One vendor from Stella’s in Kearny sold homemade Argentinean empanadas and said that they were testing out the market in Secaucus. Cynthia Barulich, Stella’s daughter, had spent the morning making the empanadas before arriving.

“We are already doing better than last year,” said Jim Matarazzo from Matarazzo Farms in North Caldwell, who was offering up a variety of fruits and vegetables. His Jersey Fresh Farms table has been appearing on the farmers’ market circuit for 20 years. He has a farm in upstate New York and North Caldwell and goes to places like Ramsey, Pompton Lakes, and Montclair to offer fresh strawberries, grapes, peaches, greens, corn, and the ever popular Jersey tomato among other fruits and vegetables. He accepts WIC and government coupons and offers discounts to town employees.

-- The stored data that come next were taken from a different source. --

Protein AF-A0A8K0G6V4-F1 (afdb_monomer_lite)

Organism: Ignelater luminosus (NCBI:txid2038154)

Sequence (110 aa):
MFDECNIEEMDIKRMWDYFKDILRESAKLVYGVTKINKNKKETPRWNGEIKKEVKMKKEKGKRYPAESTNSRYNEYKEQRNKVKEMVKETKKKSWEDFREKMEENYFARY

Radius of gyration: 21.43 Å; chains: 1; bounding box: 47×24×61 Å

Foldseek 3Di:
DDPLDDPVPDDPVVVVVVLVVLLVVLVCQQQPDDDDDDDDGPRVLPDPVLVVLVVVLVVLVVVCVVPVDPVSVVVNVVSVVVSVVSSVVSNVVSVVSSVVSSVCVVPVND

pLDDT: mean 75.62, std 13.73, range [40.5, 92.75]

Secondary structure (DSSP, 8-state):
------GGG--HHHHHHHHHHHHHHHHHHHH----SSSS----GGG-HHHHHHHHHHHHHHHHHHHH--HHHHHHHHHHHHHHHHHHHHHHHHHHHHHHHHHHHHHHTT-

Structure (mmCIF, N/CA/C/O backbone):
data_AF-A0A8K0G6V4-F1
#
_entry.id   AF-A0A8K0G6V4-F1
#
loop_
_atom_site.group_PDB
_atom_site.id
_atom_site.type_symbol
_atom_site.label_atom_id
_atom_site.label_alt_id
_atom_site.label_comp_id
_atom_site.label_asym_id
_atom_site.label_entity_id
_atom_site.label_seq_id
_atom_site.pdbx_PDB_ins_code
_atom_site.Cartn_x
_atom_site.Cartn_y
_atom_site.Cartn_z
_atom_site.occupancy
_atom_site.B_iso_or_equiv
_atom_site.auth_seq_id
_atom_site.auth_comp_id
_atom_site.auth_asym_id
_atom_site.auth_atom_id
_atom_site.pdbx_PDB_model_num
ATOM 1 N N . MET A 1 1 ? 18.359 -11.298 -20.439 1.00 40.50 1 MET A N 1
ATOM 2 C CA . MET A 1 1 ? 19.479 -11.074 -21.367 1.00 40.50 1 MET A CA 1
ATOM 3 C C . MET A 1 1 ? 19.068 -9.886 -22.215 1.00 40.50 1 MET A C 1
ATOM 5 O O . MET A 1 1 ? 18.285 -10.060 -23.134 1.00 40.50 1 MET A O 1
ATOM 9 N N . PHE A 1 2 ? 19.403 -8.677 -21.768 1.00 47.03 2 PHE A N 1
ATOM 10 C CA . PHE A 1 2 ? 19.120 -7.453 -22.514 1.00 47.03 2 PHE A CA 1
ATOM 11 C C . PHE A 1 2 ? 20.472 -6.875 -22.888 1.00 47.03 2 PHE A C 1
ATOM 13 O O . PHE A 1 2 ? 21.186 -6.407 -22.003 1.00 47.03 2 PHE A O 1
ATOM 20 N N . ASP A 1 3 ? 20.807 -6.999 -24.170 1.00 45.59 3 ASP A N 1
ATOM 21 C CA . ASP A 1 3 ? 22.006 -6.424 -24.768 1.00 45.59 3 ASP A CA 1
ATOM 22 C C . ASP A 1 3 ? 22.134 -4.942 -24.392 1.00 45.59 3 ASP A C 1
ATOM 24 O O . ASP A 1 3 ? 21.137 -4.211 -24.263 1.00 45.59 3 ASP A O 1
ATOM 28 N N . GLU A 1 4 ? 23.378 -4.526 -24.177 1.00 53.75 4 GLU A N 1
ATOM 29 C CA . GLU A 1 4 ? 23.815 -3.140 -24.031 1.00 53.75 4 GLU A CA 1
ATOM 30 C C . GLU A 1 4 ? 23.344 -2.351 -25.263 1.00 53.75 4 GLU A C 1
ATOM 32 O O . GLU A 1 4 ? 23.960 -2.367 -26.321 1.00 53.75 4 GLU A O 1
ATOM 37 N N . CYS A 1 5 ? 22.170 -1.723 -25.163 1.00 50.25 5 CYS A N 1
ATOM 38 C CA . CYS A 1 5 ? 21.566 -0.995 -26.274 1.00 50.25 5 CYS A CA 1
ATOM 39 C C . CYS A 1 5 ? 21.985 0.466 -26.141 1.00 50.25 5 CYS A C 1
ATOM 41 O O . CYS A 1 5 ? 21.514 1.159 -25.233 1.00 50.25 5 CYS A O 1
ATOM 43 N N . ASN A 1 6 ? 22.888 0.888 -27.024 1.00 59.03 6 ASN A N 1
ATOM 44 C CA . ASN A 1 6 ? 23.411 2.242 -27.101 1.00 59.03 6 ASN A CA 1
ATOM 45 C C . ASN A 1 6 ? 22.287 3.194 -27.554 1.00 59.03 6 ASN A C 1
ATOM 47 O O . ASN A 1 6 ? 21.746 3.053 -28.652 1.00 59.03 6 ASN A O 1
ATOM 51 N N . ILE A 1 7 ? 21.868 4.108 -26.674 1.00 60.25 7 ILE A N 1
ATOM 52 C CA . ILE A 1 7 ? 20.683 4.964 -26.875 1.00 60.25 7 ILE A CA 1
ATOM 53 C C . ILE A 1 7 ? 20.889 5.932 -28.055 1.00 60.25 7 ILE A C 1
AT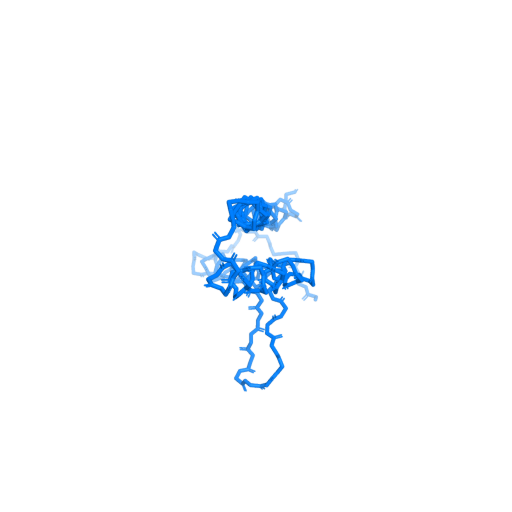OM 55 O O . ILE A 1 7 ? 19.922 6.318 -28.709 1.00 60.25 7 ILE A O 1
ATOM 59 N N . GLU A 1 8 ? 22.142 6.266 -28.366 1.00 61.62 8 GLU A N 1
ATOM 60 C CA . GLU A 1 8 ? 22.521 7.231 -29.405 1.00 61.62 8 GLU A CA 1
ATOM 61 C C . GLU A 1 8 ? 22.237 6.752 -30.842 1.00 61.62 8 GLU A C 1
ATOM 63 O O . GLU A 1 8 ? 22.117 7.575 -31.745 1.00 61.62 8 GLU A O 1
ATOM 68 N N . GLU A 1 9 ? 22.041 5.446 -31.061 1.00 64.75 9 GLU A N 1
ATOM 69 C CA . GLU A 1 9 ? 21.703 4.874 -32.378 1.00 64.75 9 GLU A CA 1
ATOM 70 C C . GLU A 1 9 ? 20.206 4.536 -32.538 1.00 64.75 9 GLU A C 1
ATOM 72 O O . GLU A 1 9 ? 19.779 3.950 -33.539 1.00 64.75 9 GLU A O 1
ATOM 77 N N . MET A 1 10 ? 19.370 4.865 -31.547 1.00 68.25 10 MET A N 1
ATOM 78 C CA . MET A 1 10 ? 17.959 4.483 -31.551 1.00 68.25 10 MET A CA 1
ATOM 79 C C . MET A 1 10 ? 17.080 5.515 -32.269 1.00 68.25 10 MET A C 1
ATOM 81 O O . MET A 1 10 ? 17.034 6.684 -31.907 1.00 68.25 10 MET A O 1
ATOM 85 N N . ASP A 1 11 ? 16.278 5.049 -33.231 1.00 82.38 11 ASP A N 1
ATOM 86 C CA . ASP A 1 11 ? 15.158 5.826 -33.775 1.00 82.38 11 ASP A CA 1
ATOM 87 C C . ASP A 1 11 ? 14.191 6.251 -32.648 1.00 82.38 11 ASP A C 1
ATOM 89 O O . ASP A 1 11 ? 13.949 5.497 -31.697 1.00 82.38 11 ASP A O 1
ATOM 93 N N . ILE A 1 12 ? 13.582 7.434 -32.781 1.00 82.56 12 ILE A N 1
ATOM 94 C CA . ILE A 1 12 ? 12.685 8.059 -31.790 1.00 82.56 12 ILE A CA 1
ATOM 95 C C . ILE A 1 12 ? 11.589 7.085 -31.350 1.00 82.56 12 ILE A C 1
ATOM 97 O O . ILE A 1 12 ? 11.230 7.014 -30.172 1.00 82.56 12 ILE A O 1
ATOM 101 N N . LYS A 1 13 ? 11.071 6.285 -32.288 1.00 81.94 13 LYS A N 1
ATOM 102 C CA . LYS A 1 13 ? 10.049 5.278 -31.997 1.00 81.94 13 LYS A CA 1
ATOM 103 C C . LYS A 1 13 ? 10.555 4.203 -31.033 1.00 81.94 13 LYS A C 1
ATOM 105 O O . LYS A 1 13 ? 9.843 3.842 -30.098 1.00 81.94 13 LYS A O 1
ATOM 110 N N . ARG A 1 14 ? 11.791 3.730 -31.221 1.00 79.62 14 ARG A N 1
ATOM 111 C CA . ARG A 1 14 ? 12.423 2.743 -30.335 1.00 79.62 14 ARG A CA 1
ATOM 112 C C . ARG A 1 14 ? 12.748 3.342 -28.971 1.00 79.62 14 ARG A C 1
ATOM 114 O O . ARG A 1 14 ? 12.519 2.674 -27.967 1.00 79.62 14 ARG A O 1
ATOM 121 N N . MET A 1 15 ? 13.215 4.592 -28.917 1.00 79.75 15 MET A N 1
ATOM 122 C CA . MET A 1 15 ? 13.421 5.298 -27.643 1.00 79.75 15 MET A CA 1
ATOM 123 C C . MET A 1 15 ? 12.111 5.414 -26.857 1.00 79.75 15 MET A C 1
ATOM 125 O O . MET A 1 15 ? 12.074 5.179 -25.649 1.00 79.75 15 MET A O 1
ATOM 129 N N . TRP A 1 16 ? 11.012 5.725 -27.548 1.00 83.44 16 TRP A N 1
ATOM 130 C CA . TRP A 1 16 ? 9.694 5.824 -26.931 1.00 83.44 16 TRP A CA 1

“People like the idea of the cheese guy, the pickle guy, [and] the nut guy…,” said Matarazzo about the appeal of the farmers’ market and the types of vendors typically present.

The “nut” guys, Tim and Tom McManus, came from East Hanover to sell a variety of nuts and dried fruit. Similar to the other vendors they said that they appear at a number of markets throughout the state. Their most popular nut: the coffee pecan.

“I was looking forward to it,” said shopper Marlene Quinn. “I hope they stay.”